他纵身一跳飞到二楼,李岩也马不停蹄的跟着跳了上去。
只见丁雄打开书房的暗门,从里面抓出一个人。
正是被抓走的付小雪!
付小雪虽然被人强行打晕带走,但好歹李岩他们来的及时,丁雄还没有用她的功力来填补自己突破境界所需要的空缺。
所以付小雪虽然虚弱。但好在毫发无伤。
“你们不是想要这个女人吗?拿赵晓丽来换,只要赵晓丽出来,我就把这个女人给你们。”
丁雄的声音极大,在屋外还在与符文纠缠的赵晓丽一下子就听见了。
符文也应声而止,不再攻击,显然是让赵晓丽进去。
连玉保也从幻境中冲了出来,对赵晓丽说:“就算你去了,他也不会放过付小姐。我们还是要小心为上。”
赵晓丽焦急万分:“李岩一个人在里面,刚才屋内打得很激烈。不知道他怎么样了,如果丁雄也抓了他,我一个人换两个也不是不可以。”
连玉保摇了摇头:“你冷静一点,少爷他是修炼金身,不会有事。”
“你说什么?”赵晓丽不可置信地问。
连玉保安慰她:“要不然我也不可能这么贸然地带他来,少爷他是修炼金身,钢铁不坏之躯,丁雄这种能力的人不可能伤到他。”
修炼金身只存在于修炼界的传说中,拥有这种身体的人会随着自己修炼的提高承受更高的伤害,同时愈合速度极快。
对于李岩来说,现在的丁雄是不可能对他造成知名伤的。
“他……他是什么?”赵晓丽还是不敢相信,又讷讷地问了一遍。
“总之,你不要着急,我们一去进去看一看就知道了。”连玉保安慰道。
两个人立刻动身向屋子的方向跑去。
“哈!来了!”
丁雄甚至都不需要回头,就能知道赵晓丽二人正在向他的方向赶来。
付小雪眼里含泪,哀求地看向李岩:“不能让我师父出事,李岩,答应我。”
一旁听见这话的丁雄,嗤笑一声,开口说道:“你在求那个懦夫吗?我告诉你,今天这里的所有人,都走不出去。”

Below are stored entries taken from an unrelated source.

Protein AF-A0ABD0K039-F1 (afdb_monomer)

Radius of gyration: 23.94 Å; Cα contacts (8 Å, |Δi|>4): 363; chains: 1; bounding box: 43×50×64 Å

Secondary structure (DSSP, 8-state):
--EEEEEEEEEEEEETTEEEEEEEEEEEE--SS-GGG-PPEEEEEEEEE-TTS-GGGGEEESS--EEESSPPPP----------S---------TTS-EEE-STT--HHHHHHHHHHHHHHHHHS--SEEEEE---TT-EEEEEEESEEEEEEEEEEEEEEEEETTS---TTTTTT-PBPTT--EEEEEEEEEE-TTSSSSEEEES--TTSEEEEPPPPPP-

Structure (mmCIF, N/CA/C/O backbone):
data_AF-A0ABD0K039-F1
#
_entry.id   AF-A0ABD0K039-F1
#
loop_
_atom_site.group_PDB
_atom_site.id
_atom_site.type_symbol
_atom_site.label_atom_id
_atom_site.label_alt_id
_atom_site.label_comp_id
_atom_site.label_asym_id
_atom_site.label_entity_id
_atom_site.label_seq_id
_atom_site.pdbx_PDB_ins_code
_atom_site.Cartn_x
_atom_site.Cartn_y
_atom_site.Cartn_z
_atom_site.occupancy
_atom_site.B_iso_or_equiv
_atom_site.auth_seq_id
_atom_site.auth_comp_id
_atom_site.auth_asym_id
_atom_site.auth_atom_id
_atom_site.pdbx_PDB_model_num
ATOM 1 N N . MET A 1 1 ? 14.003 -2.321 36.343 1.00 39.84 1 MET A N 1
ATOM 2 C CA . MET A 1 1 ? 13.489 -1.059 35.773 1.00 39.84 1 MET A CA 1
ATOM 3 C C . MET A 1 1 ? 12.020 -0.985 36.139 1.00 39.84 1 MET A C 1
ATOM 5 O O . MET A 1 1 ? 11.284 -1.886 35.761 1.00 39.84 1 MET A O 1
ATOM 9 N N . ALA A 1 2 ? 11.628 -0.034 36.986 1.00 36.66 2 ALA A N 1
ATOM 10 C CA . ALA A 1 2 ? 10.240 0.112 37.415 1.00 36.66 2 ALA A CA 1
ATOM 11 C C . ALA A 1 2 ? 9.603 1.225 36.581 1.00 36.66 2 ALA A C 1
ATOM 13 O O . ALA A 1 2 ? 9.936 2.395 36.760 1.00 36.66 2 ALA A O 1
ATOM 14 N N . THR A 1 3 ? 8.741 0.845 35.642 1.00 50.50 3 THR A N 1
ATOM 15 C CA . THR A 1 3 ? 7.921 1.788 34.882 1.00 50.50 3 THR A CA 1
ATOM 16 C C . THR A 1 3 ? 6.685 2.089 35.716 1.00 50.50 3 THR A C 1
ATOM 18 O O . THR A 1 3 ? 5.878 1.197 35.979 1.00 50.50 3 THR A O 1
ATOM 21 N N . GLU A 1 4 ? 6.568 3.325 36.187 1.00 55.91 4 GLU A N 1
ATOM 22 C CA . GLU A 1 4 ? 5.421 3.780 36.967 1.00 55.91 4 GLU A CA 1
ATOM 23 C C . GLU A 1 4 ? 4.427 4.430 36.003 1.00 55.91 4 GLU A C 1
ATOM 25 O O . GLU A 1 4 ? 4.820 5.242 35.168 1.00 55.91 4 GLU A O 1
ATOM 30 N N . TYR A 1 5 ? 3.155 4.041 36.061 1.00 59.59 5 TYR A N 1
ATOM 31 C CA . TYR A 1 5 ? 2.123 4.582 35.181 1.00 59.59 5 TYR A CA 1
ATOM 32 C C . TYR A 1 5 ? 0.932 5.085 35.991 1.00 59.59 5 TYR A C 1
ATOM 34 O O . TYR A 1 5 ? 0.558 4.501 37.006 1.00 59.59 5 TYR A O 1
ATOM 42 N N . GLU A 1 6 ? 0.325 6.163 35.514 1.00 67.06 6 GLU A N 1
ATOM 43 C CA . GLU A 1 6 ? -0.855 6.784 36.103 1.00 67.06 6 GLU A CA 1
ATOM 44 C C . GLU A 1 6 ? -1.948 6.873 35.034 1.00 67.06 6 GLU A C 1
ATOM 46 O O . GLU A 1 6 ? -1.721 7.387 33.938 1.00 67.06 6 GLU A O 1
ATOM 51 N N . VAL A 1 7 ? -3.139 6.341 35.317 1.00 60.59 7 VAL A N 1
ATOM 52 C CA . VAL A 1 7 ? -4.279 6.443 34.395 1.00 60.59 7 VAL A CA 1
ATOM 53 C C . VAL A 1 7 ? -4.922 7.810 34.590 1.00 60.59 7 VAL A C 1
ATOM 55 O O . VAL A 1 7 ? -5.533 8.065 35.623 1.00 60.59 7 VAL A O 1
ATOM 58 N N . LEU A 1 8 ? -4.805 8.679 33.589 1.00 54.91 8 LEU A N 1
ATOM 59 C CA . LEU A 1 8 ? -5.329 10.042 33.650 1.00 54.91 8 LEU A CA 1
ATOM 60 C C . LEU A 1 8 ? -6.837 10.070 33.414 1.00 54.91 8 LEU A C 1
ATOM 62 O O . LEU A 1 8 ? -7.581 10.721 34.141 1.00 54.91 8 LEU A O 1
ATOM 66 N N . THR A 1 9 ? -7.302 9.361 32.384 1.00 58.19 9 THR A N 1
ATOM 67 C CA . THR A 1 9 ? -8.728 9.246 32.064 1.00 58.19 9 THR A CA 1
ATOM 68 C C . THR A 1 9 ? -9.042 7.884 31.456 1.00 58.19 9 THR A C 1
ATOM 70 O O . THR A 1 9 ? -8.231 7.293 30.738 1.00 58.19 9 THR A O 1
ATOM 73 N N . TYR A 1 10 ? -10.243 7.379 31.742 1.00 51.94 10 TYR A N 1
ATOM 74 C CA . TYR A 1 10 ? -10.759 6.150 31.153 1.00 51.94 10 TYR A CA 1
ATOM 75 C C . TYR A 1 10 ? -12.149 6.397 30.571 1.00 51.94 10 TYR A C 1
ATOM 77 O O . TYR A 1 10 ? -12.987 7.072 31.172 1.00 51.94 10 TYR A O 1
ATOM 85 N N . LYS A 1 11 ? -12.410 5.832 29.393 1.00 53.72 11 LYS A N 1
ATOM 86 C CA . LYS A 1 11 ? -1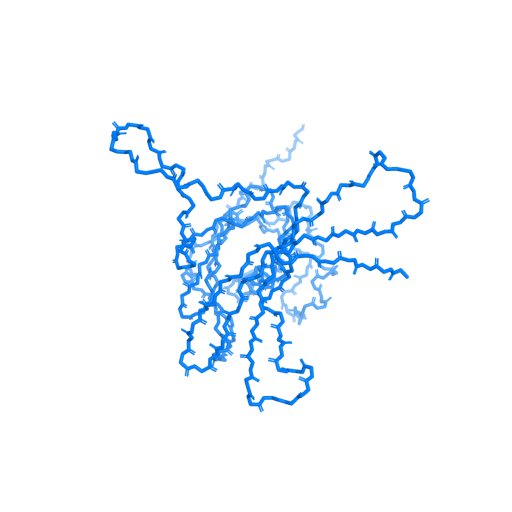3.740 5.842 28.783 1.00 53.72 11 LYS A CA 1
ATOM 87 C C . LYS A 1 11 ? -14.150 4.425 28.427 1.00 53.72 11 LYS A C 1
ATOM 89 O O . LYS A 1 11 ? -13.447 3.722 27.702 1.00 53.72 11 LYS A O 1
ATOM 94 N N . HIS A 1 12 ? -15.303 4.029 28.947 1.00 49.91 12 HIS A N 1
ATOM 95 C CA . HIS A 1 12 ? -15.901 2.724 28.721 1.00 49.91 12 HIS A CA 1
ATOM 96 C C . HIS A 1 12 ? -16.939 2.809 27.602 1.00 49.91 12 HIS A C 1
ATOM 98 O O . HIS A 1 12 ? -17.805 3.686 27.616 1.00 49.91 12 HIS A O 1
ATOM 104 N N . MET A 1 13 ? -16.854 1.905 26.629 1.00 48.81 13 MET A N 1
ATOM 105 C CA . MET A 1 13 ? -17.852 1.777 25.570 1.00 48.81 13 MET A CA 1
ATOM 106 C C . MET A 1 13 ? -18.343 0.330 25.523 1.00 48.81 13 MET A C 1
ATOM 108 O O . MET A 1 13 ? -17.562 -0.600 25.314 1.00 48.81 13 MET A O 1
ATOM 112 N N . HIS A 1 14 ? -19.649 0.154 25.731 1.00 45.78 14 HIS A N 1
ATOM 113 C CA . HIS A 1 14 ? -20.311 -1.140 25.625 1.00 45.78 14 HIS A CA 1
ATOM 114 C C . HIS A 1 14 ? -20.690 -1.411 24.173 1.00 45.78 14 HIS A C 1
ATOM 116 O O . HIS A 1 14 ? -21.404 -0.630 23.547 1.00 45.78 14 HIS A O 1
ATOM 122 N N . THR A 1 15 ? -20.239 -2.546 23.653 1.00 52.84 15 THR A N 1
ATOM 123 C CA . THR A 1 15 ? -20.754 -3.127 22.412 1.00 52.84 15 THR A CA 1
ATOM 124 C C . THR A 1 15 ? -21.266 -4.524 22.734 1.00 52.84 15 THR A C 1
ATOM 126 O O . THR A 1 15 ? -20.711 -5.170 23.616 1.00 52.84 15 THR A O 1
ATOM 129 N N . HIS A 1 16 ? -22.335 -4.978 22.067 1.00 50.47 16 HIS A N 1
ATOM 130 C CA . HIS A 1 16 ? -23.176 -6.118 22.487 1.00 50.47 16 HIS A CA 1
ATOM 131 C C . HIS A 1 16 ? -22.454 -7.448 22.791 1.00 50.47 16 HIS A C 1
ATOM 133 O O . HIS A 1 16 ? -23.078 -8.338 23.354 1.00 50.47 16 HIS A O 1
ATOM 139 N N . TRP A 1 17 ? -21.162 -7.581 22.477 1.00 54.97 17 TRP A N 1
ATOM 140 C CA . TRP A 1 17 ? -20.348 -8.743 22.827 1.00 54.97 17 TRP A CA 1
ATOM 141 C C . TRP A 1 17 ? -18.911 -8.396 23.258 1.00 54.97 17 TRP A C 1
ATOM 143 O O . TRP A 1 17 ? -18.136 -9.302 23.472 1.00 54.97 17 TRP A O 1
ATOM 153 N N . LEU A 1 18 ? -18.489 -7.134 23.39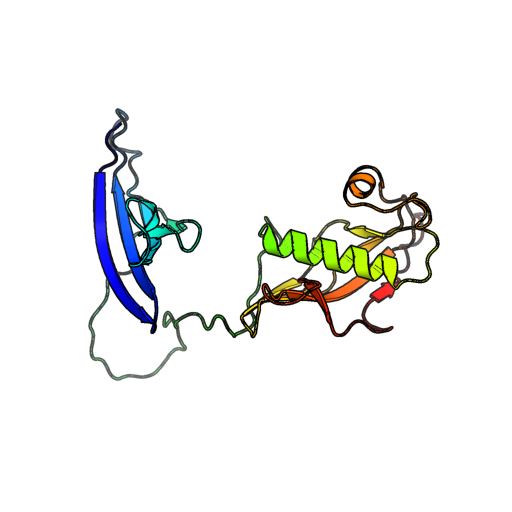1 1.00 59.78 18 LEU A N 1
ATOM 154 C CA . LEU A 1 18 ? -17.107 -6.768 23.765 1.00 59.78 18 LEU A CA 1
ATOM 155 C C . LEU A 1 18 ? -17.105 -5.468 24.582 1.00 59.78 18 LEU A C 1
ATOM 157 O O . LEU A 1 18 ? -17.832 -4.526 24.249 1.00 59.78 18 LEU A O 1
ATOM 161 N N . CYS A 1 19 ? -16.246 -5.379 25.601 1.00 65.88 19 CYS A N 1
ATOM 162 C CA . CYS A 1 19 ? -16.001 -4.118 26.311 1.00 65.88 19 CYS A CA 1
ATOM 163 C C . CYS A 1 19 ? -14.718 -3.484 25.767 1.00 65.88 19 CYS A C 1
ATOM 165 O O . CYS A 1 19 ? -13.636 -4.063 25.890 1.00 65.88 19 CYS A O 1
ATOM 167 N N . LEU A 1 20 ? -14.838 -2.301 25.161 1.00 63.72 20 LEU A N 1
ATOM 168 C CA . LEU A 1 20 ? -13.693 -1.506 24.723 1.00 63.72 20 LEU A CA 1
ATOM 169 C C . LEU A 1 20 ? -13.405 -0.428 25.770 1.00 63.72 20 LEU A C 1
ATOM 171 O O . LEU A 1 20 ? -14.274 0.384 26.103 1.00 63.72 20 LEU A O 1
ATOM 175 N N . TYR A 1 21 ? -12.167 -0.404 26.245 1.00 66.12 21 TYR A N 1
ATOM 176 C CA . TYR A 1 21 ? -11.642 0.611 27.144 1.00 66.12 21 TYR A CA 1
ATOM 177 C C . TYR A 1 21 ? -10.661 1.481 26.374 1.00 66.12 21 TYR A C 1
ATOM 179 O O . TYR A 1 21 ? -9.716 0.976 25.767 1.00 66.12 21 TYR A O 1
ATOM 187 N N . LYS A 1 22 ? -10.883 2.792 26.406 1.00 63.34 22 LYS A N 1
ATOM 188 C CA . LYS A 1 22 ? -9.872 3.770 26.003 1.00 63.34 22 LYS A CA 1
ATOM 189 C C . LYS A 1 22 ? -9.234 4.328 27.261 1.00 63.34 22 LYS A C 1
ATOM 191 O O . LYS A 1 22 ? -9.945 4.869 28.109 1.00 63.34 22 LYS A O 1
ATOM 196 N N . LEU A 1 23 ? -7.929 4.135 27.379 1.00 62.19 23 LEU A N 1
ATOM 197 C CA . LEU A 1 23 ? -7.118 4.549 28.512 1.00 62.19 23 LEU A CA 1
ATOM 198 C C . LEU A 1 23 ? -6.138 5.610 28.027 1.00 62.19 23 LEU A C 1
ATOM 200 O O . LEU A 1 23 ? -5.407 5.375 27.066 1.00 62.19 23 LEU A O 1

付小雪语气微变:“你修习邪术,走旁门左道,我师父不会放过你的。”
李岩躲在一旁听见,心里一惊。难不成丁雄攻击已经今非昔比。连叔他们来了也对付不了?
想到这里,李岩心里一紧。
赵晓丽二人很快就赶进了屋子,丁雄正现在客厅中间,旁边是被封住穴道的付小雪。
“小雪!”
赵晓丽看见仿若自己亲小妹一样的付小雪,心疼地叫了一声。
连玉保一进屋就感到屋内的气不对,皱眉道:“你竟然修习邪术?”
丁雄哈哈大笑:“什么叫邪术。只不过是一些快速修炼的小法子而已,是你们不懂。”
“狡辩!”赵晓丽怒道:“不是邪术为什么会剥夺他人的修炼成果?”
看到付小雪的惨状,赵晓丽是越想越气,飞身掐诀,原本干干净净的客厅竟然生长出紫色的花来。
这不过这种花可不是美人花,而是食人血肉的吃人花。
紫色的花能有一米多长,在赵晓丽的控制下向丁雄飞去。
“雕虫小技!”丁雄面色不虞,从手里射出几个飞针,针尖上淬着毒药,将原本鲜艳的花瓣刺得枯萎了下来。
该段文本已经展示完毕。